In a 1760 edition of The American Instructor held by the American Antiquarian Society, a reader has pulled out the page that included the abortion recipe, either to save it from or to save it for prying eyes. Another copy, held at the Huntington Library in San Marino, California, shows that the Gilbert family treasured the book so much that they used it as kind of a family Bible starting in 1755, with Thomas Gilbert entering the names and birthdates of his children into it, even including the five-day duration of Rachel Gilbert’s labor with their daughter Sarah. Births, abortions, arithmetic—all of them were wrapped up together and taken for granted in this colonial American book, which thanks to Franklin circulated far and wide and for generations, including among enslaved Americans. In 1771, two Black men, both fugitives from enslavement, left at night from Nanjemoy, Maryland, in search of freedom and took with them a gun, powder, and two books, one of which was “Fisher’s Arithmetick.”
As an early American literary critic who works on the history of numeracy, I thought of Franklin’s book multiple times while I read the news this past week. Florida legislators want to excise social and emotional learning exercises from math textbooks for children, as though presenting arithmetic without context has ever been helpful or even the norm. And now, should some version of this draft Supreme Court opinion hold, the ruling on Dobbs v. Jackson Women’s Health will render abortion effectively illegal for myself, my students, and my daughters here in central Ohio, where new Intel factories are about to require tens of thousands of workers with advanced quantitative skills. For many of us, abortion access is an essential part of STEM education. It keeps us in school; it keeps the kids we already have fed and housed while they’re in school. And it is simply health care—like treatment for the umpteen other maladies listed in the colonial medical handbook.

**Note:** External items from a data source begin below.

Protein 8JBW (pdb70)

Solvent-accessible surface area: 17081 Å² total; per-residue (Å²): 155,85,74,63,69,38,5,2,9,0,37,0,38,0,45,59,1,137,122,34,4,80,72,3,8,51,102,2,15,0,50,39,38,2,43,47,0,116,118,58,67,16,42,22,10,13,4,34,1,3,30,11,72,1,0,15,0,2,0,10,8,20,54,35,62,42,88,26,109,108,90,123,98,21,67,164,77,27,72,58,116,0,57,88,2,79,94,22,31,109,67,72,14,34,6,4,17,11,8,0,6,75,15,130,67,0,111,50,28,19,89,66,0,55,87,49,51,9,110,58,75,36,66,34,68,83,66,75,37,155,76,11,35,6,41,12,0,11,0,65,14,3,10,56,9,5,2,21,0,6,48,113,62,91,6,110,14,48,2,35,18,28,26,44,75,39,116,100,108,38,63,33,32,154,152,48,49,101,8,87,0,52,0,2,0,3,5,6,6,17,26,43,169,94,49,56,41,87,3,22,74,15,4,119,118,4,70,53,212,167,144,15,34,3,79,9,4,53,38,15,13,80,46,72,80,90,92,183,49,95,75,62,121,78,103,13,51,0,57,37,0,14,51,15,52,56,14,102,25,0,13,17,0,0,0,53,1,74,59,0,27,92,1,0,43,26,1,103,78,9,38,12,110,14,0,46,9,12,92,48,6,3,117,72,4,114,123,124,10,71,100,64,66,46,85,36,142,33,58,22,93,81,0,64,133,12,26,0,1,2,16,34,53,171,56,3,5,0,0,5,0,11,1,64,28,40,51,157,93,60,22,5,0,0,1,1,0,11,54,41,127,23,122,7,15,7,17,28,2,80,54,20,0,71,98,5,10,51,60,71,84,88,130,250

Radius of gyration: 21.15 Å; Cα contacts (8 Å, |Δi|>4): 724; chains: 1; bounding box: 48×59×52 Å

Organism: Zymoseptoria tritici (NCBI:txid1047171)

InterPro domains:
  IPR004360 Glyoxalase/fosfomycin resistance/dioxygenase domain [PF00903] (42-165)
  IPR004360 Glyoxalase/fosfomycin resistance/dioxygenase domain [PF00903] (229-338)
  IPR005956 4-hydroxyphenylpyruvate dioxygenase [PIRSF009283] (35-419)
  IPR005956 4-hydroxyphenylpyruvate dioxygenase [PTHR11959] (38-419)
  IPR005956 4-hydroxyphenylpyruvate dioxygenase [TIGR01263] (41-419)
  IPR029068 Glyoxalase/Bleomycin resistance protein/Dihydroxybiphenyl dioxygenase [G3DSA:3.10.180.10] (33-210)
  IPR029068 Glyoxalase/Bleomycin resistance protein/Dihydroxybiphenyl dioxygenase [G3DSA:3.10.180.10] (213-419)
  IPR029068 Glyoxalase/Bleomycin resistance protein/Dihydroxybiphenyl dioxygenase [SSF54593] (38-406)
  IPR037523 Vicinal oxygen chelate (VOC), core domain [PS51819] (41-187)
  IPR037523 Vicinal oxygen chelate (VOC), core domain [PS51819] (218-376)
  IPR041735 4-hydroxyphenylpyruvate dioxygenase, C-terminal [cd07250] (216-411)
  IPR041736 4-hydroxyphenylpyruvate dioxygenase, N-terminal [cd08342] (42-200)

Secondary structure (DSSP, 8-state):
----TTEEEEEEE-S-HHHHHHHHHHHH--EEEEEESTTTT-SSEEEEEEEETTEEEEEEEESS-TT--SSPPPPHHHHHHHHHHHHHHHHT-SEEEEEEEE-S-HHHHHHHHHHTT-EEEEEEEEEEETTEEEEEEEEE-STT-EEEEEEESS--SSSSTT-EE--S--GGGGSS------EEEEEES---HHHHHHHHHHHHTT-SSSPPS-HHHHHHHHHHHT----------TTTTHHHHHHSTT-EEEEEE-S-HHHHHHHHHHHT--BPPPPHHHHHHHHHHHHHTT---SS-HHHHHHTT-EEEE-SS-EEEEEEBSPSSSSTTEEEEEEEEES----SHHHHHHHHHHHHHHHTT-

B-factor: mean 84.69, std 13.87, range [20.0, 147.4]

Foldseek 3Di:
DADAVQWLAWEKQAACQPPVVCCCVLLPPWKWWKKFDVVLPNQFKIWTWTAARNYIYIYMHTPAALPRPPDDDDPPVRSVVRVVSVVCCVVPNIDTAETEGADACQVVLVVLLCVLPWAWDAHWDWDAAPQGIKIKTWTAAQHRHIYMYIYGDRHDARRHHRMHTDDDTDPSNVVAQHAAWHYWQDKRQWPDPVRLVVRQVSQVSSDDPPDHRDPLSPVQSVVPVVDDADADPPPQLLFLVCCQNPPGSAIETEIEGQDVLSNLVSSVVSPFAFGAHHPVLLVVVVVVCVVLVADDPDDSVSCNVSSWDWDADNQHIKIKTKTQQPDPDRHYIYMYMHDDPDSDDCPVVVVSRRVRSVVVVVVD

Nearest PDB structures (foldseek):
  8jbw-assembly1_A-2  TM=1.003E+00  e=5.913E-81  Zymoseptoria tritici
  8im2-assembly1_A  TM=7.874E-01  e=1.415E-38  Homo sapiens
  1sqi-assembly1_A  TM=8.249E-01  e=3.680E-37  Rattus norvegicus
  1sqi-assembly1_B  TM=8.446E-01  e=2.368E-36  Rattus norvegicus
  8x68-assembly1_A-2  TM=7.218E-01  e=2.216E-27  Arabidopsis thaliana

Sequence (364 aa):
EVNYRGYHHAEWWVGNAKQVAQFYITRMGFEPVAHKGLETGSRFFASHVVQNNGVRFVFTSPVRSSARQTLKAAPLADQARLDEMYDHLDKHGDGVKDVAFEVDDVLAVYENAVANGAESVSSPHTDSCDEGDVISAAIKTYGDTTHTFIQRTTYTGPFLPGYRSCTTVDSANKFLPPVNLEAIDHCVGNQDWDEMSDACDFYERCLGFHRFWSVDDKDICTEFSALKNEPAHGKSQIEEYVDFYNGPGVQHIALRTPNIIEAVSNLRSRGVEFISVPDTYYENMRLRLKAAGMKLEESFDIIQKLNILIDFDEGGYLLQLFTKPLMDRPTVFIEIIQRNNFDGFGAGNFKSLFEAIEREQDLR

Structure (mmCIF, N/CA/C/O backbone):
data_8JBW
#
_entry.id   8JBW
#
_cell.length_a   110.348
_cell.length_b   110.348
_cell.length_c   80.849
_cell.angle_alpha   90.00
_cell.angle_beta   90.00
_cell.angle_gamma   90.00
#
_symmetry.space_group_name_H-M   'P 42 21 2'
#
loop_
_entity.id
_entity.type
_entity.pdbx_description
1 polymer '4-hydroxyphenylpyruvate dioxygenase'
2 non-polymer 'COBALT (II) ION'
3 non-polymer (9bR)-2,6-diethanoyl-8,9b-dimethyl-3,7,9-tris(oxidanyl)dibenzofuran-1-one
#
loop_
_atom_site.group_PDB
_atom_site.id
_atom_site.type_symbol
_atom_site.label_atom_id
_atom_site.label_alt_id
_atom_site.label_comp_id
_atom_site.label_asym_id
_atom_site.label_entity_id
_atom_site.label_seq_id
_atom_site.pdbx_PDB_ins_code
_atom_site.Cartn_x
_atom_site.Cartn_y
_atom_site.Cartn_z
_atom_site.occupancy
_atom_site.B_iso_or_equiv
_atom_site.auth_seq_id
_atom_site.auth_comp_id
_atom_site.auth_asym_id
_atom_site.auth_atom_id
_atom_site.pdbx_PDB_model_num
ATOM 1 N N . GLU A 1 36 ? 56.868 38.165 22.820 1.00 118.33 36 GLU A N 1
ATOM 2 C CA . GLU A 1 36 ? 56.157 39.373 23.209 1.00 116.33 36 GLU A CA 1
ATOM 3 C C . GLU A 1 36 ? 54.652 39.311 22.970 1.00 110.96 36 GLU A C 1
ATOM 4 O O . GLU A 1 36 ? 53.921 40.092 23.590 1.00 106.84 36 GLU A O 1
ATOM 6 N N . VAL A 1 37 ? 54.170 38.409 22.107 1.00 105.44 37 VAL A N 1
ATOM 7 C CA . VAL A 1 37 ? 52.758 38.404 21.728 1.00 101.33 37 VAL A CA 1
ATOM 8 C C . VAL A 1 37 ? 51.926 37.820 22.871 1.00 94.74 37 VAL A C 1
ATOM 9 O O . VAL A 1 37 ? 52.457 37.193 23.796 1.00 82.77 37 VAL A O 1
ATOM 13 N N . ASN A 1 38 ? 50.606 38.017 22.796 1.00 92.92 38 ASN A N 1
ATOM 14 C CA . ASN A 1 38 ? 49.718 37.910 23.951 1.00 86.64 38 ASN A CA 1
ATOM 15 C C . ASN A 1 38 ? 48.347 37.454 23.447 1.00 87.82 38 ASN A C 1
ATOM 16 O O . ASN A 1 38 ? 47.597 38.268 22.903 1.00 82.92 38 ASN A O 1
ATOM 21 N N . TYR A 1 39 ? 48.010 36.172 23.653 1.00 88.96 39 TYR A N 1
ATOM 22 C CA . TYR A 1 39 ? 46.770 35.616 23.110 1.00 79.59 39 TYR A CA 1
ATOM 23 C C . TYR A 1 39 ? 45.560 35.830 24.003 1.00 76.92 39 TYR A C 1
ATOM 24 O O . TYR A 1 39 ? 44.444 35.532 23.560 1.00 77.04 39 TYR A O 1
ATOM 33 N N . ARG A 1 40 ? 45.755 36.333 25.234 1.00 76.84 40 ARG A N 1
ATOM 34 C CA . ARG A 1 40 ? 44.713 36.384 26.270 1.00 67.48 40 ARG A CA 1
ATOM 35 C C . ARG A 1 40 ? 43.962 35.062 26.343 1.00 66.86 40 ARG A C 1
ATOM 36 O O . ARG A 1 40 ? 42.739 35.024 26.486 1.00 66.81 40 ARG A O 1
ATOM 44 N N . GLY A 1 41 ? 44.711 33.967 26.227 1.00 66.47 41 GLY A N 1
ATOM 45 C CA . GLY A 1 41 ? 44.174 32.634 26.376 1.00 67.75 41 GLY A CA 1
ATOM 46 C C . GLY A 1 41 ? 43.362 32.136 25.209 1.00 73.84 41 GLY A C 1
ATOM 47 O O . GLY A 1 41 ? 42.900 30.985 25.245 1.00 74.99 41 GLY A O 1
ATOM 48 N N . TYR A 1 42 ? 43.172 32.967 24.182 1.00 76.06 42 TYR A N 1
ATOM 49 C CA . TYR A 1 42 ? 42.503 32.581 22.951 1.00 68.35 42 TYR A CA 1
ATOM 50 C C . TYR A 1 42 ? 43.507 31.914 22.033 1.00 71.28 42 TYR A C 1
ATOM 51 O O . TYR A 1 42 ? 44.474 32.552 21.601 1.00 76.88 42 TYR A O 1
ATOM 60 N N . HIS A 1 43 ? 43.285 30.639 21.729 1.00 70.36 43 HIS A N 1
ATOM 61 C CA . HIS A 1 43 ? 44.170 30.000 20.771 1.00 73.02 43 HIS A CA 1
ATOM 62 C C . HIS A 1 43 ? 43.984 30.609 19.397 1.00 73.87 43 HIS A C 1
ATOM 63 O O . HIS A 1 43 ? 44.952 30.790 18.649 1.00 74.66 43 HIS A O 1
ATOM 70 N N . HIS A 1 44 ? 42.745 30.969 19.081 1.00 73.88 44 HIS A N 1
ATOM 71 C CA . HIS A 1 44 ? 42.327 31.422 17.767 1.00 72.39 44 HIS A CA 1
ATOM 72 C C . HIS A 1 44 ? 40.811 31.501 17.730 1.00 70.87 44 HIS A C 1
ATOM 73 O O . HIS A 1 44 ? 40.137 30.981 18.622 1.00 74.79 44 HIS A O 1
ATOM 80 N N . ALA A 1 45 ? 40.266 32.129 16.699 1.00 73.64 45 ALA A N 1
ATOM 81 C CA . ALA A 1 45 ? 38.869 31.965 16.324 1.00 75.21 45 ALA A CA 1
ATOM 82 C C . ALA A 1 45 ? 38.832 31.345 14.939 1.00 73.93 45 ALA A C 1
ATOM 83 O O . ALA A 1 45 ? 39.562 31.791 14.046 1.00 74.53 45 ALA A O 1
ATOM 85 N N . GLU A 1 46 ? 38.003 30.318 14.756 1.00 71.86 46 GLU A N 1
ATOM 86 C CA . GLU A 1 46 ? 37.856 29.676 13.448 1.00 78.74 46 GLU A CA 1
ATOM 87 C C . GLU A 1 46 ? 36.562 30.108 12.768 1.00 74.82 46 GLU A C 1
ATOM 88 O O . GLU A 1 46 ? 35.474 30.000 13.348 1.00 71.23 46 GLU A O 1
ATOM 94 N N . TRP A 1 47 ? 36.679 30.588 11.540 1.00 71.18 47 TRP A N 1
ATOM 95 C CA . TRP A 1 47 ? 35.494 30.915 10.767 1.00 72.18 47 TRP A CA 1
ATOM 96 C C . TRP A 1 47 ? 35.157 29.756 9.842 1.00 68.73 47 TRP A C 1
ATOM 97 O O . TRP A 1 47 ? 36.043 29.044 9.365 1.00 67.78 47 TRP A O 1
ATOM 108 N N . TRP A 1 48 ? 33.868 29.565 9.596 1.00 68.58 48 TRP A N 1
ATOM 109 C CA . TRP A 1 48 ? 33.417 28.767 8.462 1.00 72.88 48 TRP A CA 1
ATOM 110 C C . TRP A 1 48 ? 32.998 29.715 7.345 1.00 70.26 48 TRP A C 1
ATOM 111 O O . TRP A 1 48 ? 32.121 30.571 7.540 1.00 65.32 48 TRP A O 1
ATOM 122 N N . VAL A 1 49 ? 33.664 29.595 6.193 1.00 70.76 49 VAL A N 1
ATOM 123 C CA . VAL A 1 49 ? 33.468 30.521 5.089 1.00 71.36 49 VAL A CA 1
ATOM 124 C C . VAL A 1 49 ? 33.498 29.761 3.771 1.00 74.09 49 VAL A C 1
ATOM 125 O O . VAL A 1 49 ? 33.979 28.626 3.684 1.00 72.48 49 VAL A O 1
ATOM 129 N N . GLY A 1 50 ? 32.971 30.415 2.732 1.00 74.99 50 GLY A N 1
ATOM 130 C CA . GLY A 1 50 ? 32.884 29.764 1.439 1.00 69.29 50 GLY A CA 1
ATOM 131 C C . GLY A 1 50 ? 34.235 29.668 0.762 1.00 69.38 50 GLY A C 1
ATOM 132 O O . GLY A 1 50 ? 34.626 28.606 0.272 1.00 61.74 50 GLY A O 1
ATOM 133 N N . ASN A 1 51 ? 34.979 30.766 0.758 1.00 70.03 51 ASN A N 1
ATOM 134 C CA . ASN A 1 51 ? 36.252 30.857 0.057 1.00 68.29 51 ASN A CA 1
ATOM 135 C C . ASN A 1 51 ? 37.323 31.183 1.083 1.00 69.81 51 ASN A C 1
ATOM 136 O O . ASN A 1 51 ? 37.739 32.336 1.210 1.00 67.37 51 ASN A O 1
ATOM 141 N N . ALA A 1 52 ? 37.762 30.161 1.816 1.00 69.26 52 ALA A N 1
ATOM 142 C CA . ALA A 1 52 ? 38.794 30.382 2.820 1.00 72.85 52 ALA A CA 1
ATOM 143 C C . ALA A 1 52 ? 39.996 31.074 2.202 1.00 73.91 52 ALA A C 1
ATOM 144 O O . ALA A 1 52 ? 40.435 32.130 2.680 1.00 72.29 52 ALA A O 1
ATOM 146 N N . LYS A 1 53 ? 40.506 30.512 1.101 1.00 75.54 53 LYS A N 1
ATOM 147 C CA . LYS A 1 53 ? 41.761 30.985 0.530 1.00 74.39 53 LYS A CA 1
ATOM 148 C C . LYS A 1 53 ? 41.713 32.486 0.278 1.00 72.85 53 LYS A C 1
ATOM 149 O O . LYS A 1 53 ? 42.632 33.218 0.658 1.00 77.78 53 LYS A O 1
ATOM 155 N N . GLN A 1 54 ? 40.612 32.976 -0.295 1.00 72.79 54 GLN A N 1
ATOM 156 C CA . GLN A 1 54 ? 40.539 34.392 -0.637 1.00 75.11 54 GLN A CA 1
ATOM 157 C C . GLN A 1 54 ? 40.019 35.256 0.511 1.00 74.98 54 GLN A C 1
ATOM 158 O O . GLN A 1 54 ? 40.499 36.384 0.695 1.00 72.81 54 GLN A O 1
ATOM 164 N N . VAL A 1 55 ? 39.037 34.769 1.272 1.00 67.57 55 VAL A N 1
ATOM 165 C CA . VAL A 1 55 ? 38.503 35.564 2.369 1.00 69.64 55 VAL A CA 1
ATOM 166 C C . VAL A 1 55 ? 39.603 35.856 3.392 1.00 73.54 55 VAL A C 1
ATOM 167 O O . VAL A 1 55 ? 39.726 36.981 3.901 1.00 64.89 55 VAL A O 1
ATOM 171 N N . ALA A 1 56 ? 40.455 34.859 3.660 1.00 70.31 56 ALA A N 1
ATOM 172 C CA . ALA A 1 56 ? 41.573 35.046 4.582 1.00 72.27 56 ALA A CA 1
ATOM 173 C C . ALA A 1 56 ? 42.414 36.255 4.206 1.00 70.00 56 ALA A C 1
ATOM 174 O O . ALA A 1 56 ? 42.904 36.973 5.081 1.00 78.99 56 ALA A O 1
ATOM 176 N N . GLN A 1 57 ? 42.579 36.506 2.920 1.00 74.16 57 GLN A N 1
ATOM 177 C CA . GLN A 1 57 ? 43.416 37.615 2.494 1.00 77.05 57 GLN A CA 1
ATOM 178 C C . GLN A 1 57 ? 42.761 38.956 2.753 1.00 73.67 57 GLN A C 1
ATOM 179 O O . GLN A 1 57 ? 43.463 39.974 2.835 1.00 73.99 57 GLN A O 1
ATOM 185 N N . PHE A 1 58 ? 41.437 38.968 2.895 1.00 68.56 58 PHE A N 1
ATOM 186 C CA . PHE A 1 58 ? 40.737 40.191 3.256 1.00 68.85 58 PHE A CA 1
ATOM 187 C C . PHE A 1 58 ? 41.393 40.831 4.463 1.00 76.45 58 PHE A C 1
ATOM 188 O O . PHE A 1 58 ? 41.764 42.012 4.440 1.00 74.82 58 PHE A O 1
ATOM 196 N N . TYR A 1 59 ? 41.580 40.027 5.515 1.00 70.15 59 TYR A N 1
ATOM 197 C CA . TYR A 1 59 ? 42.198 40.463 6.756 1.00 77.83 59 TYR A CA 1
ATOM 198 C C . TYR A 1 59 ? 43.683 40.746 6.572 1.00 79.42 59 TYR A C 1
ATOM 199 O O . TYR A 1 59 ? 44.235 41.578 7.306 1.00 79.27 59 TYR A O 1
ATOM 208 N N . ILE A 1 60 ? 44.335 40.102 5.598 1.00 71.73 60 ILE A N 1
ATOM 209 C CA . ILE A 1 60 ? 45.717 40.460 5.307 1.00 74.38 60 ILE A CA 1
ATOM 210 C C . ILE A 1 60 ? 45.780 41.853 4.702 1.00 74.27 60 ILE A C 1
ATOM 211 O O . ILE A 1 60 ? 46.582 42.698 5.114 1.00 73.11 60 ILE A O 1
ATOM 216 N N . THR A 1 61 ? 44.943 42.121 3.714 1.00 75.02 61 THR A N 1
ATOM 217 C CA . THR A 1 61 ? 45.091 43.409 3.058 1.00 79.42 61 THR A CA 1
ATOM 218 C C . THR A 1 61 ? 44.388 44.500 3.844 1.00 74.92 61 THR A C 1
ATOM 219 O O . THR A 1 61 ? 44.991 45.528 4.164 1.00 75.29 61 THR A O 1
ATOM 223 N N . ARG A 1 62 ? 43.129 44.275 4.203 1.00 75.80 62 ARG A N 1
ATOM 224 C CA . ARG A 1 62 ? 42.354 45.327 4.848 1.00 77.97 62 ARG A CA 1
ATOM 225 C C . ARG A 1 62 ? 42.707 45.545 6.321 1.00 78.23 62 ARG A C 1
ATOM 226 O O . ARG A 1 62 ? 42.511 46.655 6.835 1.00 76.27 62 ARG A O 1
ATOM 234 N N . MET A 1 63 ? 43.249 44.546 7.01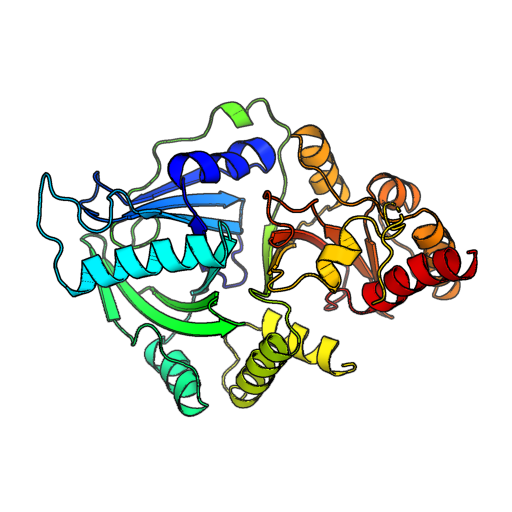4 1.00 74.46 63 MET A N 1
ATOM 235 C CA . MET A 1 63 ? 43.424 44.682 8.456 1.00 80.64 63 MET A CA 1
ATOM 236 C C . MET A 1 63 ? 44.806 44.335 8.995 1.00 78.62 63 MET A C 1
ATOM 237 O O . MET A 1 63 ? 44.982 44.341 10.217 1.00 80.45 63 MET A O 1
ATOM 242 N N . GLY A 1 64 ? 45.778 44.033 8.145 1.00 69.78 64 GLY A N 1
ATOM 243 C CA . GLY A 1 64 ? 47.138 43.893 8.603 1.00 67.29 64 GLY A CA 1
ATOM 244 C C . GLY A 1 64 ? 47.561 42.518 9.070 1.00 72.41 64 GLY A C 1
ATOM 245 O O . GLY A 1 64 ? 48.630 42.400 9.681 1.00 77.31 64 GLY A O 1
ATOM 246 N N . PHE A 1 65 ? 46.786 41.472 8.800 1.00 71.20 65 PHE A N 1
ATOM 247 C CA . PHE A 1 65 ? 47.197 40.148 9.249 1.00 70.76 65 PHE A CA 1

Alito’s draft argues that “Roe and Casey must be overruled,” pointing out that “the Constitution makes no reference to abortion.” Maybe so, but for the Framers’ contemporaries who learned to count with Franklin’s help, safe and accessible abortion was a matter of simple math.
Correction, May 5, 2022: This article originally misidentified John Tennent as James Tennant and misstated the year his medical pamphlet appeared.